My vote would go to the Rec Tec if you’ve narrowed it down to those two.


----------



## NU2SMOKE (Jul 9, 2019)

Compare warranties, customer service and problems.  The Traeger are loaded with problems and from the ones I have personally seen they are not built to the same quality as the Rec Tec.  I researched which grill I wanted for six months....yes SIX MONTHS befor I finally decided on the Rec Tec and not a second has there been any doubts after I got it.
If you want more information on the Rec Tec....go to their forum board and ask around....www.rectecforum.com from the people who all own them.  Thats where you will get the best info on it.


----------



## Fishonshawn (Jul 10, 2019)

New here. Just found the forum but thought it throw my 2 cents in. I don't know what the general consensus is on camp chef around here but I got the woodwind grill with the sear box a couple months ago now and love it. Its just a little more over your budget but like others said for what your wanting you may want to just save a little more and up that a bit. Mine came with a cover which was a plus and I got a shelf for it off qvc for cheaper than they wanted directly from them. The sear box runs off propane and gets 900degrees. Talk about a crazy good sear. The grill itself seems well built but admittedly this is my first pellet grill...actually I never grilled much before this at all and now I'm grilling all the time. So if you can swing a little more it's another option to look at if you want.


----------



## TXvet (Jul 10, 2019)

Thanks for the tip. I actually looked at Camp Chef- that exact model. Think I found it for around $900 or so?  I just didn’t know anything about the brand. Some of these manufacturers really need to streamline their product lines- way too many choices. 

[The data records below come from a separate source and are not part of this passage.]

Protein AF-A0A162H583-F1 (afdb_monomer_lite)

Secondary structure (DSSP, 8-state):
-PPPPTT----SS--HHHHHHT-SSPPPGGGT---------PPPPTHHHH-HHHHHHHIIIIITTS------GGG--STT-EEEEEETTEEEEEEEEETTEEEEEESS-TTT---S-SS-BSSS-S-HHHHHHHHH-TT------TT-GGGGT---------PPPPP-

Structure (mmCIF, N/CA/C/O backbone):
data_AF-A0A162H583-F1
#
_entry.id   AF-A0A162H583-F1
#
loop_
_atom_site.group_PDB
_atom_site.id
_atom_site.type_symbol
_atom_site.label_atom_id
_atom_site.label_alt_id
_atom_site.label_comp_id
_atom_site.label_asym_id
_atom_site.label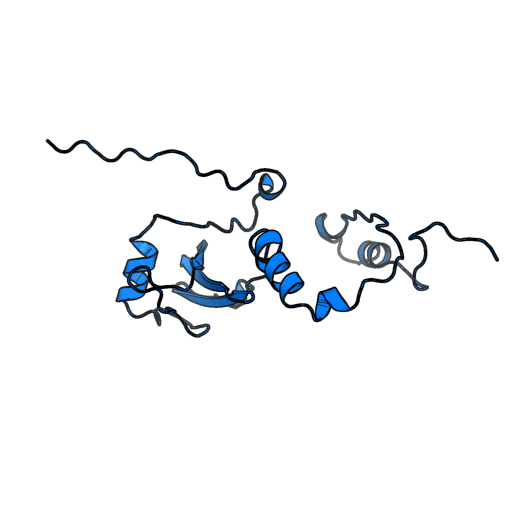_entity_id
_atom_site.label_seq_id
_atom_site.pdbx_PDB_ins_code
_atom_site.Cartn_x
_atom_site.Cartn_y
_atom_site.Cartn_z
_atom_site.occupancy
_atom_site.B_iso_or_equiv
_atom_site.auth_seq_id
_atom_site.auth_comp_id
_atom_site.auth_asym_id
_atom_site.auth_atom_id
_atom_site.pdbx_PDB_model_num
ATOM 1 N N . MET A 1 1 ? 15.491 -35.699 -24.051 1.00 50.78 1 MET A N 1
ATOM 2 C CA . MET A 1 1 ? 14.943 -34.900 -22.935 1.00 50.78 1 MET A CA 1
ATOM 3 C C . MET A 1 1 ? 13.486 -34.619 -23.257 1.00 50.78 1 MET A C 1
ATOM 5 O O . MET A 1 1 ? 13.222 -34.134 -24.347 1.00 50.78 1 MET A O 1
ATOM 9 N N . SER A 1 2 ? 12.550 -35.019 -22.392 1.00 69.00 2 SER A N 1
ATOM 10 C CA . SER A 1 2 ? 11.120 -34.745 -22.592 1.00 69.00 2 SER A CA 1
ATOM 11 C C . SER A 1 2 ? 10.884 -33.241 -22.500 1.00 69.00 2 SER A C 1
ATOM 13 O O . SER A 1 2 ? 11.198 -32.650 -21.469 1.00 69.00 2 SER A O 1
ATOM 15 N N . VAL A 1 3 ? 10.338 -32.631 -23.549 1.00 78.31 3 VAL A N 1
ATOM 16 C CA . VAL A 1 3 ? 9.922 -31.224 -23.518 1.00 78.31 3 VAL A CA 1
ATOM 17 C C . VAL A 1 3 ? 8.723 -31.116 -22.573 1.00 78.31 3 VAL A C 1
ATOM 19 O O . VAL A 1 3 ? 7.740 -31.836 -22.734 1.00 78.31 3 VAL A O 1
ATOM 22 N N . GLN A 1 4 ? 8.842 -30.291 -21.535 1.00 82.75 4 GLN A N 1
ATOM 23 C CA . GLN A 1 4 ? 7.758 -30.005 -20.592 1.00 82.75 4 GLN A CA 1
ATOM 24 C C . GLN A 1 4 ? 6.749 -29.039 -21.226 1.00 82.75 4 GLN A C 1
ATOM 26 O O . GLN A 1 4 ? 7.090 -28.288 -22.141 1.00 82.75 4 GLN A O 1
ATOM 31 N N . LYS A 1 5 ? 5.503 -29.044 -20.744 1.00 88.88 5 LYS A N 1
ATOM 32 C CA . LYS A 1 5 ? 4.501 -28.066 -21.184 1.00 88.88 5 LYS A CA 1
ATOM 33 C C . LYS A 1 5 ? 4.932 -26.666 -20.702 1.00 88.88 5 LYS A C 1
ATOM 35 O O . LYS A 1 5 ? 5.380 -26.543 -19.563 1.00 88.88 5 LYS A O 1
ATOM 40 N N . PRO A 1 6 ? 4.783 -25.599 -21.507 1.00 89.00 6 PRO A N 1
ATOM 41 C CA . PRO A 1 6 ? 5.033 -24.239 -21.032 1.00 89.00 6 PRO A CA 1
ATOM 42 C C . PRO A 1 6 ? 4.258 -23.945 -19.736 1.00 89.00 6 PRO A C 1
ATOM 44 O O . PRO A 1 6 ? 3.083 -24.303 -19.619 1.00 89.00 6 PRO A O 1
ATOM 47 N N . GLY A 1 7 ? 4.941 -23.373 -18.742 1.00 87.69 7 GLY A N 1
ATOM 48 C CA . GLY A 1 7 ? 4.389 -23.112 -17.406 1.00 87.69 7 GLY A CA 1
ATOM 49 C C . GLY A 1 7 ? 4.313 -24.319 -16.462 1.00 87.69 7 GLY A C 1
ATOM 50 O O . GLY A 1 7 ? 3.940 -24.148 -15.307 1.00 87.69 7 GLY A O 1
ATOM 51 N N . SER A 1 8 ? 4.686 -25.535 -16.891 1.00 88.12 8 SER A N 1
ATOM 52 C CA . SER A 1 8 ? 4.710 -26.711 -16.000 1.00 88.12 8 SER A CA 1
ATOM 53 C C . SER A 1 8 ? 6.026 -26.886 -15.236 1.00 88.12 8 SER A C 1
ATOM 55 O O . SER A 1 8 ? 6.143 -27.798 -14.417 1.00 88.12 8 SER A O 1
ATOM 57 N N . ALA A 1 9 ? 7.026 -26.039 -15.503 1.00 87.62 9 ALA A N 1
ATOM 58 C CA . ALA A 1 9 ? 8.291 -26.041 -14.779 1.00 87.62 9 ALA A CA 1
ATOM 59 C C . ALA A 1 9 ? 8.074 -25.574 -13.332 1.00 87.62 9 ALA A C 1
ATOM 61 O O . ALA A 1 9 ? 7.574 -24.478 -13.091 1.00 87.62 9 ALA A O 1
ATOM 62 N N . ARG A 1 10 ? 8.461 -26.407 -12.363 1.00 86.56 10 ARG A N 1
ATOM 63 C CA . ARG A 1 10 ? 8.349 -26.113 -10.929 1.00 86.56 10 ARG A CA 1
ATOM 64 C C . ARG A 1 10 ? 9.464 -26.791 -10.140 1.00 86.56 10 ARG A C 1
ATOM 66 O O . ARG A 1 10 ? 10.038 -27.778 -10.598 1.00 86.56 10 ARG A O 1
ATOM 73 N N . ALA A 1 11 ? 9.746 -26.270 -8.948 1.00 87.81 11 ALA A N 1
ATOM 74 C CA . ALA A 1 11 ? 10.641 -26.922 -7.996 1.00 87.81 11 ALA A CA 1
ATOM 75 C C . ALA A 1 11 ? 10.095 -28.301 -7.575 1.00 87.81 11 ALA A C 1
ATOM 77 O O . ALA A 1 11 ? 8.883 -28.540 -7.606 1.00 87.81 11 ALA A O 1
ATOM 78 N N . SER A 1 12 ? 10.992 -29.208 -7.182 1.00 90.19 12 SER A N 1
ATOM 79 C CA . SER A 1 12 ? 10.615 -30.512 -6.633 1.00 90.19 12 SER A CA 1
ATOM 80 C C . SER A 1 12 ? 9.915 -30.370 -5.274 1.00 90.19 12 SER A C 1
ATOM 82 O O . SER A 1 12 ? 10.164 -29.423 -4.533 1.00 90.19 12 SER A O 1
ATOM 84 N N . GLY A 1 13 ? 9.047 -31.332 -4.940 1.00 92.25 13 GLY A N 1
ATOM 85 C CA . GLY A 1 13 ? 8.307 -31.370 -3.672 1.00 92.25 13 GLY A CA 1
ATOM 86 C C . GLY A 1 13 ? 6.801 -31.110 -3.818 1.00 92.25 13 GLY A C 1
ATOM 87 O O . GLY A 1 13 ? 6.305 -30.967 -4.942 1.00 92.25 13 GLY A O 1
ATOM 88 N N . PRO A 1 14 ? 6.054 -31.081 -2.700 1.00 93.31 14 PRO A N 1
ATOM 89 C CA . PRO A 1 14 ? 4.634 -30.750 -2.712 1.00 93.31 14 PRO A CA 1
ATOM 90 C C . PRO A 1 14 ? 4.416 -29.290 -3.129 1.00 93.31 14 PRO A C 1
ATOM 92 O O . PRO A 1 14 ? 5.251 -28.414 -2.898 1.00 93.31 14 PRO A O 1
ATOM 95 N N . THR A 1 15 ? 3.300 -29.024 -3.794 1.00 90.38 15 THR A N 1
ATOM 96 C CA . THR A 1 15 ? 2.823 -27.668 -4.072 1.00 90.38 15 THR A CA 1
ATOM 97 C C . THR A 1 15 ? 2.327 -27.007 -2.789 1.00 90.38 15 THR A C 1
ATOM 99 O O . THR A 1 15 ? 2.003 -27.672 -1.802 1.00 90.38 15 THR A O 1
ATOM 102 N N . VAL A 1 16 ? 2.215 -25.678 -2.819 1.00 89.38 16 VAL A N 1
ATOM 103 C CA . VAL A 1 16 ? 1.554 -24.931 -1.742 1.00 89.38 16 VAL A CA 1
ATOM 104 C C . VAL A 1 16 ? 0.112 -25.420 -1.575 1.00 89.38 16 VAL A C 1
ATOM 106 O O . VAL A 1 16 ? -0.304 -25.673 -0.453 1.00 89.38 16 VAL A O 1
ATOM 109 N N . ALA A 1 17 ? -0.607 -25.665 -2.675 1.00 89.81 17 ALA A N 1
ATOM 110 C CA . ALA A 1 17 ? -1.972 -26.191 -2.645 1.00 89.81 17 ALA A CA 1
ATOM 111 C C . ALA A 1 17 ? -2.068 -27.580 -1.983 1.00 89.81 17 ALA A C 1
ATOM 113 O O . ALA A 1 17 ? -2.922 -27.790 -1.129 1.00 89.81 17 ALA A O 1
ATOM 114 N N . GLU A 1 18 ? -1.170 -28.516 -2.312 1.00 91.56 18 GLU A N 1
ATOM 115 C CA . GLU A 1 18 ? -1.110 -29.840 -1.666 1.00 91.56 18 GLU A CA 1
ATOM 116 C C . GLU A 1 18 ? -0.750 -29.733 -0.179 1.00 91.56 18 GLU A C 1
ATOM 118 O O . GLU A 1 18 ? -1.299 -30.462 0.642 1.00 91.56 18 GLU A O 1
ATOM 123 N N . THR A 1 19 ? 0.147 -28.807 0.172 1.00 92.56 19 THR A N 1
ATOM 124 C CA . THR A 1 19 ? 0.529 -28.550 1.569 1.00 92.56 19 THR A CA 1
ATOM 125 C C . THR A 1 19 ? -0.655 -28.008 2.370 1.00 92.56 19 THR A C 1
ATOM 127 O O . THR A 1 19 ? -0.931 -28.501 3.457 1.00 92.56 19 THR A O 1
ATOM 130 N N . ILE A 1 20 ? -1.383 -27.037 1.812 1.00 91.75 20 ILE A N 1
ATOM 131 C CA . ILE A 1 20 ? -2.583 -26.441 2.409 1.00 91.75 20 ILE A CA 1
ATOM 132 C C . ILE A 1 20 ? -3.699 -27.490 2.547 1.00 91.75 20 ILE A C 1
ATOM 134 O O . ILE A 1 20 ? -4.353 -27.567 3.582 1.00 91.75 20 ILE A O 1
ATOM 138 N N . ALA A 1 21 ? -3.890 -28.340 1.537 1.00 89.75 21 ALA A N 1
ATOM 139 C CA . ALA A 1 21 ? -4.882 -29.415 1.573 1.00 89.75 21 ALA A CA 1
ATOM 140 C C . ALA A 1 21 ? -4.553 -30.508 2.605 1.00 89.75 21 ALA A C 1
ATOM 142 O O . ALA A 1 21 ? -5.455 -31.199 3.077 1.00 89.75 21 ALA A O 1
ATOM 143 N N . ALA A 1 22 ? -3.273 -30.671 2.945 1.00 91.38 22 ALA A N 1
ATOM 144 C CA . ALA A 1 22 ? -2.807 -31.598 3.968 1.00 91.38 22 ALA A CA 1
ATOM 145 C C . ALA A 1 22 ? -2.830 -31.001 5.389 1.00 91.38 22 ALA A C 1
ATOM 147 O O . ALA A 1 22 ? -2.462 -31.705 6.335 1.00 91.38 22 ALA A O 1
ATOM 148 N N . ASP A 1 23 ? -3.229 -29.734 5.558 1.00 93.81 23 ASP A N 1
ATOM 149 C CA . ASP A 1 23 ? -3.314 -29.114 6.877 1.00 93.81 23 ASP A CA 1
ATOM 150 C C . ASP A 1 23 ? -4.364 -29.826 7.748 1.00 93.81 23 ASP A C 1
ATOM 152 O O . ASP A 1 23 ? -5.420 -30.275 7.295 1.00 93.81 23 ASP A O 1
ATOM 156 N N . ARG A 1 24 ? -4.060 -29.937 9.042 1.00 94.56 24 ARG A N 1
ATOM 157 C CA . ARG A 1 24 ? -4.929 -30.570 10.038 1.00 94.56 24 ARG A CA 1
ATOM 158 C C . ARG A 1 24 ? -6.247 -29.813 10.183 1.00 94.56 24 ARG A C 1
ATOM 160 O O . ARG A 1 24 ? -7.266 -30.420 10.514 1.00 94.56 24 ARG A O 1
ATOM 167 N N . VAL A 1 25 ? -6.211 -28.492 10.024 1.00 94.12 25 VAL A N 1
ATOM 168 C CA . VAL A 1 25 ? -7.395 -27.635 10.064 1.00 94.12 25 VAL A CA 1
ATOM 169 C C . VAL A 1 25 ? -7.723 -27.245 8.636 1.00 94.12 25 VAL A C 1
ATOM 171 O O . VAL A 1 25 ? -6.883 -26.681 7.946 1.00 94.12 25 VAL A O 1
ATOM 174 N N . ALA A 1 26 ? -8.949 -27.544 8.205 1.00 91.19 26 ALA A N 1
ATOM 175 C CA . ALA A 1 26 ? -9.385 -27.193 6.865 1.00 91.19 26 ALA A CA 1
ATOM 176 C C . ALA A 1 26 ? -9.263 -25.669 6.661 1.00 91.19 26 ALA A C 1
ATOM 178 O O . ALA A 1 26 ? -9.821 -24.906 7.459 1.00 91.19 26 ALA A O 1
ATOM 179 N N . PRO A 1 27 ? -8.541 -25.220 5.623 1.00 91.50 27 PRO A N 1
ATOM 180 C CA . PRO A 1 27 ? -8.376 -23.805 5.338 1.00 91.50 27 PRO A CA 1
ATOM 181 C C . PRO A 1 27 ? -9.703 -23.203 4.851 1.00 91.50 27 PRO A C 1
ATOM 183 O O . PRO A 1 27 ? -10.533 -23.908 4.266 1.00 91.50 27 PRO A O 1
ATOM 186 N N . PRO A 1 28 ? -9.923 -21.896 5.054 1.00 91.31 28 PRO A N 1
ATOM 187 C CA . PRO A 1 28 ? -11.058 -21.204 4.459 1.00 91.31 28 PRO A CA 1
ATOM 188 C C . PRO A 1 28 ? -11.011 -21.301 2.925 1.00 91.31 28 PRO A C 1
ATOM 190 O O . PRO A 1 28 ? -9.935 -21.284 2.326 1.00 91.31 28 PRO A O 1
ATOM 193 N N . ALA A 1 29 ? -12.188 -21.369 2.293 1.00 90.31 29 ALA A N 1
ATOM 194 C CA . ALA A 1 29 ? -12.328 -21.587 0.849 1.00 90.31 29 ALA A CA 1
ATOM 195 C C . ALA A 1 29 ? -11.472 -20.653 -0.039 1.00 90.31 29 ALA A C 1
ATOM 197 O O . ALA A 1 29 ? -10.857 -21.174 -0.967 1.00 90.31 29 ALA A O 1
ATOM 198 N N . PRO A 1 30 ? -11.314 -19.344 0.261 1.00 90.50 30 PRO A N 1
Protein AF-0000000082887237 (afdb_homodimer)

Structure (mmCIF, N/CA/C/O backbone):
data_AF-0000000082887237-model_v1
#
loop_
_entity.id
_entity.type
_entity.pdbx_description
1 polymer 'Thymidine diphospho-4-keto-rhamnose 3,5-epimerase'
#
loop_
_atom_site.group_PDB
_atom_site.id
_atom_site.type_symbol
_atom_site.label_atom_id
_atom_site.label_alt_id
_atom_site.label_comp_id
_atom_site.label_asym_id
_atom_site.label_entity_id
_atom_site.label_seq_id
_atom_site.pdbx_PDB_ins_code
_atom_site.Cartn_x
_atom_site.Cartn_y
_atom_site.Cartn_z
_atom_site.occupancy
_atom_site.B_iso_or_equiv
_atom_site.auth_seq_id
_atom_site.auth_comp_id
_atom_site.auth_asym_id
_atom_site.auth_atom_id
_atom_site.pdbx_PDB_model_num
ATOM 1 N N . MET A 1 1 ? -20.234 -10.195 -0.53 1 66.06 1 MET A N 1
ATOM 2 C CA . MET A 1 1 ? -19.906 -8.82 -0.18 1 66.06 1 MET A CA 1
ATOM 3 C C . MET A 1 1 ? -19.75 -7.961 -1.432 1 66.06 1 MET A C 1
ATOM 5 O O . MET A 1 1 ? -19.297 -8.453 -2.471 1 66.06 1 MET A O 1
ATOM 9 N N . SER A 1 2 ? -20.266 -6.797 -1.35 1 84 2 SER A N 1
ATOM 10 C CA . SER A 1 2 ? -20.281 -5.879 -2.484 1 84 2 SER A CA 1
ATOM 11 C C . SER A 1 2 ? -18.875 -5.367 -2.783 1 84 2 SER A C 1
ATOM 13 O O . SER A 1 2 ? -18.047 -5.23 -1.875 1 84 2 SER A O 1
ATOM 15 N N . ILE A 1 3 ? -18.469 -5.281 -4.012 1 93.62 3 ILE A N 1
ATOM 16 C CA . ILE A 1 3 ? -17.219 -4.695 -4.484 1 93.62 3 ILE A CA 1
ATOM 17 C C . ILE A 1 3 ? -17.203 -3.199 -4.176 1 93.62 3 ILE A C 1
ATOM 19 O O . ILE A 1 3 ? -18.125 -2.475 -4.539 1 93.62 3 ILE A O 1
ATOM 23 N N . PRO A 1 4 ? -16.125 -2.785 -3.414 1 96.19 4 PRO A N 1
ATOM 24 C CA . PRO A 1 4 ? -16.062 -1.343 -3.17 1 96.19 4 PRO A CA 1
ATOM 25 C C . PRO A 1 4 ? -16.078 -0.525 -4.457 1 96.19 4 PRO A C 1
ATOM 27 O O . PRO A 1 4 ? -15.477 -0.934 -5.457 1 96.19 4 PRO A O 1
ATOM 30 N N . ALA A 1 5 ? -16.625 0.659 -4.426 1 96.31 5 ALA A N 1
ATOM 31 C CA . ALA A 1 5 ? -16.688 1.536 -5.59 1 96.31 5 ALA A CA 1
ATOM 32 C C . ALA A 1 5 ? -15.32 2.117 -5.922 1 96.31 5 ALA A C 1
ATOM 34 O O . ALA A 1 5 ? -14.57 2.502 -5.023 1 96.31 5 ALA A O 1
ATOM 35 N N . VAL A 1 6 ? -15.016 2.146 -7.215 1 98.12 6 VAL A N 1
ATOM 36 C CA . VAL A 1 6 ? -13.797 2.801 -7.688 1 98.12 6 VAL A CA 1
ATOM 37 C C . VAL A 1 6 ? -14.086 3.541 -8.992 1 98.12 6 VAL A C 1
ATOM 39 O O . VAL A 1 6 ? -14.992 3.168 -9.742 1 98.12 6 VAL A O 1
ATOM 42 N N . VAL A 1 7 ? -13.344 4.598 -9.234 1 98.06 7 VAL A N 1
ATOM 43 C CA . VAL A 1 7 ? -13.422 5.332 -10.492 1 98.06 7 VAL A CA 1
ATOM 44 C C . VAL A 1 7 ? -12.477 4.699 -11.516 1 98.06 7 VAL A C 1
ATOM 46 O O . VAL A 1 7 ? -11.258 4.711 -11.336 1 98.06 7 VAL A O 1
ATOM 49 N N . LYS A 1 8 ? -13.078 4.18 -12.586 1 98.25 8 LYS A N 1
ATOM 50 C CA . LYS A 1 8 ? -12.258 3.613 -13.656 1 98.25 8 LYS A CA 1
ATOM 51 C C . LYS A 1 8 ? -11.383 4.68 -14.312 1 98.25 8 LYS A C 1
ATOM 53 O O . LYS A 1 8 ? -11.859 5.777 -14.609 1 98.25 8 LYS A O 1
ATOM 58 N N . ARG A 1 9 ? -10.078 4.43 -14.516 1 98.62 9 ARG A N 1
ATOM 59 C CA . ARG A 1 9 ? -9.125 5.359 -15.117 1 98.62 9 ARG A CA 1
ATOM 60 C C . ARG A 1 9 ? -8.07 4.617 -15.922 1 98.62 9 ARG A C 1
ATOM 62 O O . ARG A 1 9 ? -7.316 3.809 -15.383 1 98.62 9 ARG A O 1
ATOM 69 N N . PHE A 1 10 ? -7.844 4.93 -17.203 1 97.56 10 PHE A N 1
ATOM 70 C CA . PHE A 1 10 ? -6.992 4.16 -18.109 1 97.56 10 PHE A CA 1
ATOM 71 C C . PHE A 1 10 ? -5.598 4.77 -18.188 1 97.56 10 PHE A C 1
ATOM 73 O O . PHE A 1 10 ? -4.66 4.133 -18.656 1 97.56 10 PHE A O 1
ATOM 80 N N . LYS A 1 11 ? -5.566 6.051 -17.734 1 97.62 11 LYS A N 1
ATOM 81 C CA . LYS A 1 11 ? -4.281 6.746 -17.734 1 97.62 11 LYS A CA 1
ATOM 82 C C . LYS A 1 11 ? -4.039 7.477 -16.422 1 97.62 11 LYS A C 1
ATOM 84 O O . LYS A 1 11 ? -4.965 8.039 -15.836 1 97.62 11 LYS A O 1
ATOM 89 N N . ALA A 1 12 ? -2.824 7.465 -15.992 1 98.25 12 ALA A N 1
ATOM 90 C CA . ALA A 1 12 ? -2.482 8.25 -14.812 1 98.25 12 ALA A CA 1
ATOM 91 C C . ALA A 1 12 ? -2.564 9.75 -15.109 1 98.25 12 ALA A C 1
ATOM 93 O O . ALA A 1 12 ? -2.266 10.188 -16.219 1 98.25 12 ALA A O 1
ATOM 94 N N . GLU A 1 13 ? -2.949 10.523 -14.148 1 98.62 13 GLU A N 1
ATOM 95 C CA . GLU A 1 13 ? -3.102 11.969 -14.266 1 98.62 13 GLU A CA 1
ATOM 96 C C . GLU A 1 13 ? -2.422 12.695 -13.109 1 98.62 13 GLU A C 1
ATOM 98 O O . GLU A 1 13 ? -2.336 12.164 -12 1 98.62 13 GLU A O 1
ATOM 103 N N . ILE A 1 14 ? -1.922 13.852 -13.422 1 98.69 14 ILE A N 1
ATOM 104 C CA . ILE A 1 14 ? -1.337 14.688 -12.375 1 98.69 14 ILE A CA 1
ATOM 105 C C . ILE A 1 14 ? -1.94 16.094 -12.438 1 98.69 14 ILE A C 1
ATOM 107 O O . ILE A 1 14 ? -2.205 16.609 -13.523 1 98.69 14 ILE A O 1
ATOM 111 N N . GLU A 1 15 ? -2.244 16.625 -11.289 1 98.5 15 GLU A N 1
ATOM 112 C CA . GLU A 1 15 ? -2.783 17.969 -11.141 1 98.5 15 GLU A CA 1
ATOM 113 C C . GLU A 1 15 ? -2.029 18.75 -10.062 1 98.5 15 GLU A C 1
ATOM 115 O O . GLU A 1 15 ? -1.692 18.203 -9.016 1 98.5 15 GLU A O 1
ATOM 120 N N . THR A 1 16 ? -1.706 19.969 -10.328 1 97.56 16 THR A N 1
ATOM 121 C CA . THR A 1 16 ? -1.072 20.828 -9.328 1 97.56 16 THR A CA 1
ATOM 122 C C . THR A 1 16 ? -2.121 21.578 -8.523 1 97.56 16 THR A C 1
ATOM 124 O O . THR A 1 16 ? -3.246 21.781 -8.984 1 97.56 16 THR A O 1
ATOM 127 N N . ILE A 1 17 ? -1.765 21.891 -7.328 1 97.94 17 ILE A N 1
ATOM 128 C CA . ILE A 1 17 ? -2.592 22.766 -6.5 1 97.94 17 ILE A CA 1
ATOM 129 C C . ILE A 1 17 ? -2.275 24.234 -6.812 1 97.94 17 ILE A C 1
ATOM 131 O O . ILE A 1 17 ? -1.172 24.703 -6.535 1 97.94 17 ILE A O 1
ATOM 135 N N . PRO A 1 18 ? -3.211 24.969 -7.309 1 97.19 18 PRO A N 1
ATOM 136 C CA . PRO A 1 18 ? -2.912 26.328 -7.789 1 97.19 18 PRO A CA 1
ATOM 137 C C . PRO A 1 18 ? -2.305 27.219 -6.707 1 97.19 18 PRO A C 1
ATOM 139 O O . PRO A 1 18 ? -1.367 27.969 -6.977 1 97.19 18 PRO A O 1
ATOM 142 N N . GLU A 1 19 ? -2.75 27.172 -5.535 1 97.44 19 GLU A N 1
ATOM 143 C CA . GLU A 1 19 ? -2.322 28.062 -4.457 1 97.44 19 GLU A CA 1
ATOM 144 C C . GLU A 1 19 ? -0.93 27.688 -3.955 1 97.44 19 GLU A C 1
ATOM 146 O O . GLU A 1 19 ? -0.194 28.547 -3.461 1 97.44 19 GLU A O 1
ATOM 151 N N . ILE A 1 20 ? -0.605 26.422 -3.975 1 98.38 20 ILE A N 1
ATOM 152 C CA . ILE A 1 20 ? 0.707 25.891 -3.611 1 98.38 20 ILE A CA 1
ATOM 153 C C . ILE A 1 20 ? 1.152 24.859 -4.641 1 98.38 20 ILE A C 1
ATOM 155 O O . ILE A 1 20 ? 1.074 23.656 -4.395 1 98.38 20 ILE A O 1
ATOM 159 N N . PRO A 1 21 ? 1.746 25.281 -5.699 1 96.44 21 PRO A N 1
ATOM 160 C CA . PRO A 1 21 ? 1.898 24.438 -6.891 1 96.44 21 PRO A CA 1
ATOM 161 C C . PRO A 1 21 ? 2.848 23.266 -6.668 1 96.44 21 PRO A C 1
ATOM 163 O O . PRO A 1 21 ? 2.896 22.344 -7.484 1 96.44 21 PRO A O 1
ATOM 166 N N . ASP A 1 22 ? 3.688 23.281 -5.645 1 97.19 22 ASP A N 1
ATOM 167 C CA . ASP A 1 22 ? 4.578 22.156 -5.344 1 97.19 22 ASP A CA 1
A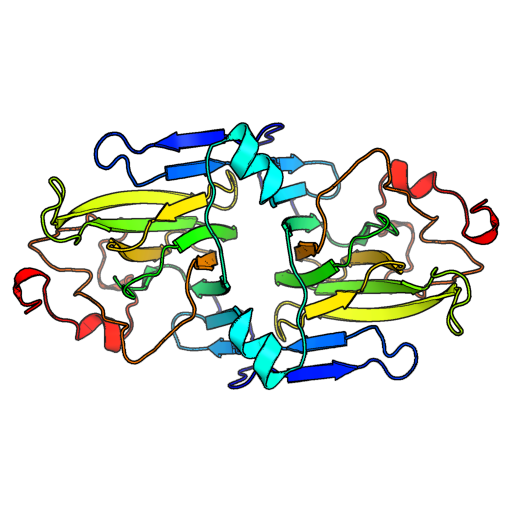TOM 168 C C . ASP A 1 22 ? 3.791 20.938 -4.879 1 97.19 22 ASP A C 1
ATOM 170 O O . ASP A 1 22 ? 4.293 19.812 -4.926 1 97.19 22 ASP A O 1
ATOM 174 N N . LEU A 1 23 ? 2.58 21.188 -4.383 1 98.81 23 LEU A N 1
ATOM 175 C CA . LEU A 1 23 ? 1.67 20.094 -4.035 1 98.81 23 LEU A CA 1
ATOM 176 C C . LEU A 1 23 ? 0.998 19.531 -5.281 1 98.81 23 LEU A C 1
ATOM 178 O O . LEU A 1 23 ? 0.604 20.281 -6.176 1 98.81 23 LEU A O 1
ATOM 182 N N . LYS A 1 24 ? 0.939 18.203 -5.363 1 98.81 24 LYS A N 1
ATOM 183 C CA . LYS A 1 24 ? 0.349 17.578 -6.539 1 98.81 24 LYS A CA 1
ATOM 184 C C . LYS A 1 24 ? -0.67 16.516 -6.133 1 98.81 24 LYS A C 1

I’ve noticed that if I have up the WiFi feature and the PID temp control, I could get a much bigger grill. I can live without WiFi, no sweat. But how much a difference does the PID system make?  Assuming the same pellets and all other factors being equal, would the PID system really produce a better product? It’s a little tempting to give that up and get a big Pit Boss for less money!


----------



## Fishonshawn (Jul 10, 2019)

Yeah after reading about PID it may be something I look for when I get my next grill. Which, if this camp chef woodwind last, should be years and years down the road. I didnt know much about pellet grills when I got mine a couple months ago. I did some research on brands and watched videos and read reviews on ones I thought I might like. The sear box caught my eye and honestly I dont think now that I've used it I could go without one. It's to convenient and I love the char it puts on a steak. I dont care what people say, turning your pellet grill to max temp (usually around 500 degrees) and putting some grill 'marks' on the steak is not what I'd consider a sear.


----------



## SlowmotionQue (Jul 10, 2019)

TXvet said:


> Thanks for the tip. I actually looked at Camp Chef- that exact model. Think I found it for around $900 or so?  I just didn’t know anything about the brand. Some of these manufacturers really need to streamline their product lines- way too many choices.
> 
> I’ve noticed that if I have up the WiFi feature and the PID temp control, I could get a much bigger grill. I can live without WiFi, no sweat. But how much a difference does the PID system make?  Assuming the same pellets and all other factors being equal, would the PID system really produce a better product? It’s a little tempting to give that up and get a big Pit Boss for less money!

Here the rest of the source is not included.